Redundancies expected at port

The Maritime Union of New Zealand is gearing up for its 330 Auckland workers to be made redundant.
Photo / Dean Purcell
The Maritime Union of New Zealand is gearing up for its 330 Auckland workers to be made redundant. Photo / Dean Purcell

The Maritime Union of New Zealand is gearing up for its 330 Auckland workers to be made redundant after the port management outlined its plan to hire outside contractors at a formal consultation this morning.

MUNZ President Garry Parsloe said the requests for proposal (RFPs) outlined this morning factored in the majority of union workers being made redundant if the outsourcing plan goes ahead. While Ports of Auckland stressed the decision was not definite, Parsloe said their actions seemed to speak otherwise.

"It seems a significant waste of energy and money on their part if they weren't," he told BusinessDesk.

Ports spokeswoman Catherine Etheredge said the meeting was a chance for management to outline its vision for the proposal.

The union has previously said it would give another strike notice if the proposal for outside contracting was continued. Parsloe said no decision had been made with the ports set to offer more information on Monday.

"We haven't got the strategy sorted yet, but we won't cop it sitting down" Parsloe said.
At the same time as this morning's meeting, another meeting was taking place in London made up of various union and maritime workers groups, who discussed the dispute at Ports of Auckland and the prospect of declaring Auckland a 'port of convenience'.

President of the International Transport Workers Federation Paddy Crumlin told NewstalkZB they're concerned about what's going on in Auckland.

"We've determined, unless they change their mind, we're going to declare Auckland a port of convenience which give it special attention both politically and industrially, and financially I guess,'' he said.

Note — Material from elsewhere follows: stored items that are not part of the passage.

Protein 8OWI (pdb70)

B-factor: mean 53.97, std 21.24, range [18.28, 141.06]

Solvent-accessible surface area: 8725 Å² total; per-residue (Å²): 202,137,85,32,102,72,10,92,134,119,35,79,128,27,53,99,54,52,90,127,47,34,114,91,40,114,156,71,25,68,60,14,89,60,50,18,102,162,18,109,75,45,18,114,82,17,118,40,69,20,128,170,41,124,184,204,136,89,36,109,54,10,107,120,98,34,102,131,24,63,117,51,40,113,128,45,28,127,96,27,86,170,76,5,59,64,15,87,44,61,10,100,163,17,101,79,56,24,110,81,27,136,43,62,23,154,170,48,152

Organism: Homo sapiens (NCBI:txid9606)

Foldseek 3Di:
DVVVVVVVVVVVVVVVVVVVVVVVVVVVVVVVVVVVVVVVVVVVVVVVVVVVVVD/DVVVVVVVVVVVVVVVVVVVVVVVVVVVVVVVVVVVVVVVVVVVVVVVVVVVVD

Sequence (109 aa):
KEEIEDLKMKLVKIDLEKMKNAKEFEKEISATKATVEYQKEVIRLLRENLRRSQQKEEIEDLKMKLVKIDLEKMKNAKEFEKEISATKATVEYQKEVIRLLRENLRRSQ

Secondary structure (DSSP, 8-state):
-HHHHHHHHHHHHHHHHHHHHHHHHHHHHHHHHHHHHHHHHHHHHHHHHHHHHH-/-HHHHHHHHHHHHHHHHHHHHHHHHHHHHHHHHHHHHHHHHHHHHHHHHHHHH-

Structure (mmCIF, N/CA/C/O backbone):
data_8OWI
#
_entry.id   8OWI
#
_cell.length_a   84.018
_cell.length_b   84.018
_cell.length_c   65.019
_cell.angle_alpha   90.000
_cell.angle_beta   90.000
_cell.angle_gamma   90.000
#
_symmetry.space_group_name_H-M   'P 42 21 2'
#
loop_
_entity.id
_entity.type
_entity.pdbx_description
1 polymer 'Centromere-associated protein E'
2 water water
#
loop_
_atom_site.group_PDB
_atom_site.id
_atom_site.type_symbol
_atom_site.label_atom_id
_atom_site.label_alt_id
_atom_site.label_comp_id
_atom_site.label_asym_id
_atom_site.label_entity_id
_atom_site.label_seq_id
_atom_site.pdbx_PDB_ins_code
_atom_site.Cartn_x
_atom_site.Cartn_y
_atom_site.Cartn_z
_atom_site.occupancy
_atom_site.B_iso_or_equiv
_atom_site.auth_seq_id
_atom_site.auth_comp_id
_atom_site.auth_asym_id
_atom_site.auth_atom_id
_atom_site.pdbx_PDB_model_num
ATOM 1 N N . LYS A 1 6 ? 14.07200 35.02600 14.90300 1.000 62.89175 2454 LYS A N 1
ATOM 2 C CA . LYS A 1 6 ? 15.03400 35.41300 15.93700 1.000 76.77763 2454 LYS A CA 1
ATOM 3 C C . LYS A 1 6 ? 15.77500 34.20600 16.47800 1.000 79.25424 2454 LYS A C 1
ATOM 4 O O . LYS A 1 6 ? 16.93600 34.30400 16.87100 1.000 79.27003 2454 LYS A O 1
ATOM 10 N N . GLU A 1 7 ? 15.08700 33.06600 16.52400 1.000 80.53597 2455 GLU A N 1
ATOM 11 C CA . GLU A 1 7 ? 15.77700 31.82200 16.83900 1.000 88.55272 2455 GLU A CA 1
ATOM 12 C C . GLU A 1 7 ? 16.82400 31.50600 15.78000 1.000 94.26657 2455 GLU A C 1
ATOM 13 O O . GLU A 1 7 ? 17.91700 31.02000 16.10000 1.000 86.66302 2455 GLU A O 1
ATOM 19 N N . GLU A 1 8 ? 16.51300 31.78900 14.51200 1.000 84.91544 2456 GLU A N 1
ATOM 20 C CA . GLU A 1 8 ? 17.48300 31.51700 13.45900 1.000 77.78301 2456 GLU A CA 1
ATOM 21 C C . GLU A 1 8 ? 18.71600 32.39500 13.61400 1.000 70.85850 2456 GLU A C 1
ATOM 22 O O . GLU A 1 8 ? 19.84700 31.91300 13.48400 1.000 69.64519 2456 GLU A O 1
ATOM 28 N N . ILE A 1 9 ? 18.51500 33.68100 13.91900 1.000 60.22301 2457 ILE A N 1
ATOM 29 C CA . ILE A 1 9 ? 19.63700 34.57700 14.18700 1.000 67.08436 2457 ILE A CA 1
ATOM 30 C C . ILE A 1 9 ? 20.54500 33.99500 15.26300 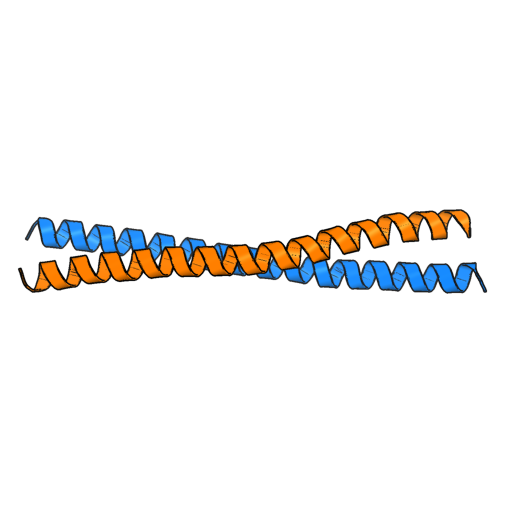1.000 65.53417 2457 ILE A C 1
ATOM 31 O O . ILE A 1 9 ? 21.77500 34.03900 15.15500 1.000 62.50486 2457 ILE A O 1
ATOM 36 N N . GLU A 1 10 ? 19.94600 33.43300 16.31600 1.000 59.64399 2458 GLU A N 1
ATOM 37 C CA . GLU A 1 10 ? 20.74500 32.86700 17.39700 1.000 55.09345 2458 GLU A CA 1
ATOM 38 C C . GLU A 1 10 ? 21.51100 31.63900 16.92500 1.000 56.34623 2458 GLU A C 1
ATOM 39 O O . GLU A 1 10 ? 22.69700 31.48200 17.23200 1.000 65.44995 2458 GLU A O 1
ATOM 45 N N . ASP A 1 11 ? 20.85000 30.75200 16.18100 1.000 55.91723 2459 ASP A N 1
ATOM 46 C CA . ASP A 1 11 ? 21.53900 29.57600 15.66300 1.000 61.16260 2459 ASP A CA 1
ATOM 47 C C . ASP A 1 11 ? 22.65100 29.97000 14.70200 1.000 55.94618 2459 ASP A C 1
ATOM 48 O O . ASP A 1 11 ? 23.75200 29.41000 14.75300 1.000 45.71864 2459 ASP A O 1
ATOM 53 N N . LEU A 1 12 ? 22.38800 30.94200 13.82700 1.000 48.21104 2460 LEU A N 1
ATOM 54 C CA . LEU A 1 12 ? 23.42600 31.38900 12.90800 1.000 54.43284 2460 LEU A CA 1
ATOM 55 C C . LEU A 1 12 ? 24.62200 31.95700 13.66000 1.000 54.98554 2460 LEU A C 1
ATOM 56 O O . LEU A 1 12 ? 25.77300 31.74300 13.25800 1.000 50.52974 2460 LEU A O 1
ATOM 61 N N . LYS A 1 13 ? 24.37400 32.67700 14.75200 1.000 43.23150 2461 LYS A N 1
ATOM 62 C CA . LYS A 1 13 ? 25.48200 33.29500 15.47100 1.000 53.03004 2461 LYS A CA 1
ATOM 63 C C . LYS A 1 13 ? 26.30300 32.25500 16.21700 1.000 44.55271 2461 LYS A C 1
ATOM 64 O O . LYS A 1 13 ? 27.50600 32.44100 16.42100 1.000 44.00791 2461 LYS A O 1
ATOM 70 N N . MET A 1 14 ? 25.67000 31.16200 16.64100 1.000 44.65272 2462 MET A N 1
ATOM 71 C CA . MET A 1 14 ? 26.42000 30.08800 17.27700 1.000 48.15841 2462 MET A CA 1
ATOM 72 C C . MET A 1 14 ? 27.24300 29.33300 16.24600 1.000 43.35783 2462 MET A C 1
ATOM 73 O O . MET A 1 14 ? 28.39300 28.95900 16.50800 1.000 42.91830 2462 MET A O 1
ATOM 78 N N . LYS A 1 15 ? 26.67400 29.12500 15.05500 1.000 43.63155 2463 LYS A N 1
ATOM 79 C CA . LYS A 1 15 ? 27.42400 28.51000 13.96500 1.000 44.17372 2463 LYS A CA 1
ATOM 80 C C . LYS A 1 15 ? 28.58900 29.39000 13.53300 1.000 35.09631 2463 LYS A C 1
ATOM 81 O O . LYS A 1 15 ? 29.64300 28.88600 13.12900 1.000 39.86794 2463 LYS A O 1
ATOM 87 N N . LEU A 1 16 ? 28.41500 30.70600 13.60000 1.000 34.01987 2464 LEU A N 1
ATOM 88 C CA . LEU A 1 16 ? 29.52100 31.60200 13.30200 1.000 36.97285 2464 LEU A CA 1
ATOM 89 C C . LEU A 1 16 ? 30.62100 31.46700 14.35100 1.000 40.83384 2464 LEU A C 1
ATOM 90 O O . LEU A 1 16 ? 31.81300 31.51200 14.03000 1.000 43.68419 2464 LEU A O 1
ATOM 95 N N . VAL A 1 17 ? 30.22600 31.29800 15.61700 1.000 38.64674 2465 VAL A N 1
ATOM 96 C CA . VAL A 1 17 ? 31.19900 31.12500 16.69600 1.000 33.36979 2465 VAL A CA 1
ATOM 97 C C . VAL A 1 17 ? 31.95800 29.82400 16.51200 1.000 34.25411 2465 VAL A C 1
ATOM 98 O O . VAL A 1 17 ? 33.18600 29.76500 16.67900 1.000 39.75477 2465 VAL A O 1
ATOM 102 N N . LYS A 1 18 ? 31.25000 28.75500 16.14800 1.000 30.49050 2466 LYS A N 1
ATOM 103 C CA . LYS A 1 18 ? 31.90600 27.47200 15.95000 1.000 37.52555 2466 LYS A CA 1
ATOM 104 C C . LYS A 1 18 ? 32.89300 27.54000 14.79200 1.000 35.50426 2466 LYS A C 1
ATOM 105 O O . LYS A 1 18 ? 34.05000 27.12300 14.91600 1.000 37.54661 2466 LYS A O 1
ATOM 111 N N . ILE A 1 19 ? 32.44800 28.07600 13.65400 1.000 33.84880 2467 ILE A N 1
ATOM 112 C CA . ILE A 1 19 ? 33.27200 28.04700 12.45200 1.000 38.51778 2467 ILE A CA 1
ATOM 113 C C . ILE A 1 19 ? 34.51800 28.90800 12.63800 1.000 33.58824 2467 ILE A C 1
ATOM 114 O O . ILE A 1 19 ? 35.59900 28.57900 12.13300 1.000 38.82308 2467 ILE A O 1
ATOM 119 N N . ASP A 1 20 ? 34.40000 30.00300 13.39200 1.000 37.33869 2468 ASP A N 1
ATOM 120 C CA . ASP A 1 20 ? 35.56800 30.84100 13.64200 1.000 34.66731 2468 ASP A CA 1
ATOM 121 C C . ASP A 1 20 ? 36.53900 30.15700 14.59600 1.000 37.47818 2468 ASP A C 1
ATOM 122 O O . ASP A 1 20 ? 37.75900 30.28600 14.44400 1.000 42.61564 2468 ASP A O 1
ATOM 127 N N . LEU A 1 21 ? 36.01500 29.41400 15.57500 1.000 39.28892 2469 LEU A N 1
ATOM 128 C CA . LEU A 1 21 ? 36.88600 28.69800 16.50100 1.000 34.82523 2469 LEU A CA 1
ATOM 129 C C . LEU A 1 21 ? 37.63600 27.57700 15.79700 1.000 34.43571 2469 LEU A C 1
ATOM 130 O O . LEU A 1 21 ? 38.81000 27.31900 16.09500 1.000 33.43822 2469 LEU A O 1
ATOM 135 N N . GLU A 1 22 ? 36.96200 26.87900 14.88100 1.000 33.21714 247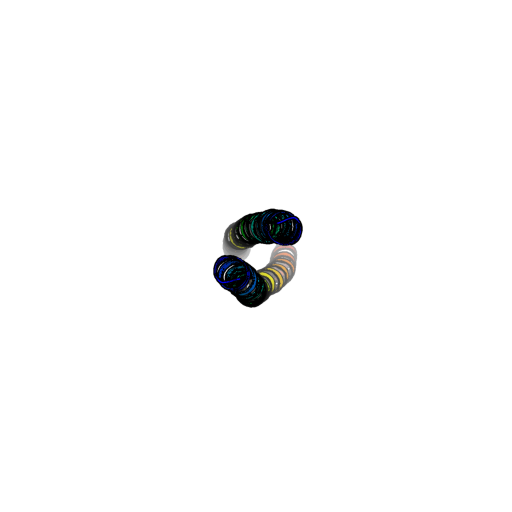0 GLU A N 1
ATOM 136 C CA . GLU A 1 22 ? 37.63100 25.86800 14.07400 1.000 36.21487 2470 GLU A CA 1
ATOM 137 C C . GLU A 1 22 ? 38.65800 26.50200 13.15200 1.000 36.52806 2470 GLU A C 1
ATOM 138 O O . GLU A 1 22 ? 39.68000 25.88900 12.82800 1.000 39.97321 2470 GLU A O 1
ATOM 144 N N . LYS A 1 23 ? 38.38700 27.72000 12.69500 1.000 40.89701 2471 LYS A N 1
ATOM 145 C CA . LYS A 1 23 ? 39.35800 28.42200 11.87400 1.000 35.77008 2471 LYS A CA 1
ATOM 146 C C . LYS A 1 23 ? 40.60400 28.75400 12.68400 1.000 40.09165 2471 LYS A C 1
ATOM 147 O O . LYS A 1 23 ? 41.73400 28.54200 12.22700 1.000 41.74448 2471 LYS A O 1
ATOM 153 N N . MET A 1 24 ? 40.41100 29.26600 13.90200 1.000 37.54924 2472 MET A N 1
ATOM 154 C CA . MET A 1 24 ? 41.54700 29.59300 14.75900 1.000 37.88875 2472 MET A CA 1
ATOM 155 C C . MET A 1 24 ? 42.32000 28.34500 15.15700 1.000 36.24908 2472 MET A C 1
ATOM 156 O O . MET A 1 24 ? 43.55400 28.34500 15.14700 1.000 48.50318 2472 MET A O 1
ATOM 161 N N . LYS A 1 25 ? 41.61400 27.28800 15.55200 1.000 33.23030 2473 LYS A N 1
ATOM 162 C CA . LYS A 1 25 ? 42.28800 26.06000 15.94500 1.000 35.28581 2473 LYS A CA 1
ATOM 163 C C . LYS A 1 25 ? 43.17300 25.54100 14.81900 1.000 35.24107 2473 LYS A C 1
ATOM 164 O O . LYS A 1 25 ? 44.34400 25.21100 15.03900 1.000 47.75573 2473 LYS A O 1
ATOM 170 N N . ASN A 1 26 ? 42.63700 25.49300 13.59500 1.000 37.83875 2474 ASN A N 1
ATOM 171 C CA . ASN A 1 26 ? 43.41500 24.99700 12.46400 1.000 34.01987 2474 ASN A CA 1
ATOM 172 C C . ASN A 1 26 ? 44.60400 25.89800 12.16800 1.000 36.82810 2474 ASN A C 1
ATOM 173 O O . ASN A 1 26 ? 45.68600 25.41200 11.82000 1.000 36.50438 2474 ASN A O 1
ATOM 178 N N . ALA A 1 27 ? 44.42000 27.21400 12.27800 1.000 32.34598 2475 ALA A N 1
ATOM 179 C CA . ALA A 1 27 ? 45.51200 28.12200 11.96200 1.000 34.77522 2475 ALA A CA 1
ATOM 180 C C . ALA A 1 27 ? 46.64900 27.98100 12.96500 1.000 43.69998 2475 ALA A C 1
ATOM 181 O O . ALA A 1 27 ? 47.82400 28.10500 12.60000 1.000 47.27409 2475 ALA A O 1
ATOM 183 N N . LYS A 1 28 ? 46.32000 27.71800 14.23300 1.000 39.20996 2476 LYS A N 1
ATOM 184 C CA . LYS A 1 28 ? 47.36200 27.56300 15.24300 1.000 35.30423 2476 LYS A CA 1
ATOM 185 C C . LYS A 1 28 ? 48.11000 26.25100 15.06400 1.000 47.45043 2476 LYS A C 1
ATOM 186 O O . LYS A 1 28 ? 49.33600 26.20300 15.23300 1.000 43.93158 2476 LYS A O 1
ATOM 192 N N . GLU A 1 29 ? 47.38600 25.17400 14.74900 1.000 33.13292 2477 GLU A N 1
ATOM 193 C CA . GLU A 1 29 ? 48.04400 23.91200 14.43700 1.000 43.60786 2477 GLU A CA 1
ATOM 194 C C . GLU A 1 29 ? 48.93900 24.04100 13.20900 1.000 45.00276 2477 GLU A C 1
ATOM 195 O O . GLU A 1 29 ? 50.07400 23.55000 13.21400 1.000 42.19190 2477 GLU A O 1
ATOM 201 N N . PHE A 1 30 ? 48.45400 24.70200 12.15200 1.000 49.14537 2478 PHE A N 1
ATOM 202 C CA . PHE A 1 30 ? 49.30900 24.97100 10.99900 1.000 44.47639 2478 PHE A CA 1
ATOM 203 C C . PHE A 1 30 ? 50.59500 25.65000 11.43700 1.000 45.66600 2478 PHE A C 1
ATOM 204 O O . PHE A 1 30 ? 51.69400 25.15200 11.17100 1.000 50.72187 2478 PHE A O 1
ATOM 212 N N . GLU A 1 31 ? 50.47100 26.77800 12.14200 1.000 40.17850 2479 GLU A N 1
ATOM 213 C CA . GLU A 1 31 ? 51.64900 27.50300 12.60500 1.000 43.67629 2479 GLU A CA 1
ATOM 214 C C . GLU A 1 31 ? 52.57100 26.60100 13.41400 1.000 44.88170 2479 GLU A C 1
ATOM 215 O O . GLU A 1 31 ? 53.79800 26.66000 13.27000 1.000 46.70297 2479 GLU A O 1
ATOM 221 N N . LYS A 1 32 ? 52.00000 25.75800 14.27400 1.000 46.78456 2480 LYS A N 1
ATOM 222 C CA . LYS A 1 32 ? 52.84000 24.90100 15.09900 1.000 42.41824 2480 LYS A CA 1
ATOM 223 C C . LYS A 1 32 ? 53.62400 23.92600 14.23400 1.000 39.83899 24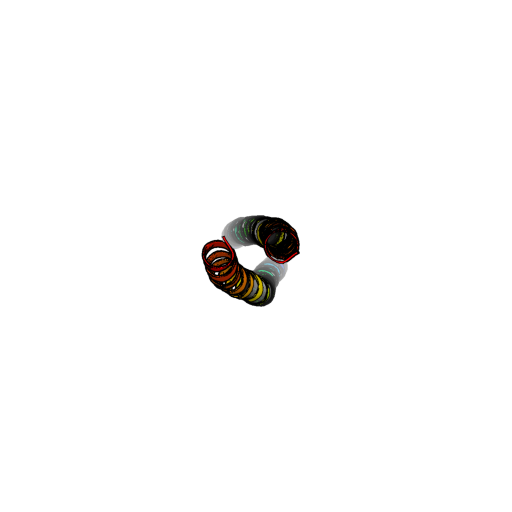80 LYS A C 1
ATOM 224 O O . LYS A 1 32 ? 54.83000 23.73400 14.43100 1.000 53.20901 2480 LYS A O 1
ATOM 230 N N . GLU A 1 33 ? 52.96000 23.32200 13.24800 1.000 34.67258 2481 GLU A N 1
ATOM 231 C CA . GLU A 1 33 ? 53.61100 22.27200 12.47500 1.000 45.07383 2481 GLU A CA 1
ATOM 232 C C . GLU A 1 33 ? 54.60500 22.84200 11.46700 1.000 44.89222 2481 GLU A C 1
ATOM 233 O O . GLU A 1 33 ? 55.61600 22.20100 11.16300 1.000 49.35065 2481 GLU A O 1
ATOM 239 N N . ILE A 1 34 ? 54.33700 24.03000 10.92500 1.000 34.74890 2482 ILE A N 1
ATOM 240 C CA . ILE A 1 34 ? 55.32200 24.67600 10.06100 1.000 37.90718 2482 ILE A CA 1
ATOM 241 C C . ILE A 1 34 ? 56.58600 24.98900 10.85000 1.000 43.82894 2482 ILE A C 1
ATOM 242 O O . ILE A 1 34 ? 57.70600 24.78400 10.36800 1.000 53.84856 2482 ILE A O 1
ATOM 247 N N . SER A 1 35 ? 56.41700 25.47800 12.08500 1.000 41.74448 2483 SER A N 1
ATOM 248 C CA . SER A 1 35 ? 57.56200 25.85700 12.90800 1.000 37.58872 2483 SER A CA 1
ATOM 249 C C . SER A 1 35 ? 58.39000 24.64200 13.27900 1.000 40.05480 2483 SER A C 1
ATOM 250 O O . SER A 1 35 ? 59.62100 24.65600 13.16400 1.000 45.35281 2483 SER A O 1
ATOM 253 N N . ALA A 1 36 ? 57.72900 23.58500 13.75300 1.000 32.31440 2484 ALA A N 1
ATOM 254 C CA . ALA A 1 36 ? 58.45200 22.37500 14.12100 1.000 42.53668 2484 ALA A CA 1
ATOM 255 C C . ALA A 1 36 ? 59.14800 21.76000 12.91100 1.000 39.38893 2484 ALA A C 1
ATOM 256 O O . ALA A 1 36 ? 60.28500 21.28700 13.01400 1.000 49.46119 2484 ALA A O 1
ATOM 258 N N . THR A 1 37 ? 58.48000 21.74900 11.75600 1.000 39.86531 2485 THR A N 1
ATOM 259 C CA . THR A 1 37 ? 59.09800 21.17100 10.56900 1.000 40.40748 2485 THR A CA 1
ATOM 260 C C . THR A 1 37 ? 60.25900 22.02800 10.09100 1.000 39.39946 2485 THR A C 1
ATOM 261 O O . THR A 1 37 ? 61.28000 21.49900 9.64100 1.000 41.01544 2485 THR A O 1
ATOM 265 N N . LYS A 1 38 ? 60.13500 23.35000 10.20200 1.000 37.14130 2486 LYS A N 1
ATOM 266 C CA . LYS A 1 38 ? 61.24900 24.21100 9.82400 1.000 38.96257 2486 LYS A CA 1
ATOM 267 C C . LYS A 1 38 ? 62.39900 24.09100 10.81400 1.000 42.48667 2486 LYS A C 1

The 'port of convenience' campaign has been used by the ITF to highlight international ports it believes create major obstacles to achieving decent working conditions for wharfies through privatisation, casualisation and a lack of union trade rights.

A sixth 24-hour strike, starting Jan 31, was called off Wednesday night after ports agreed to let MUNZ hold a stop-work meeting for four hours on the same day.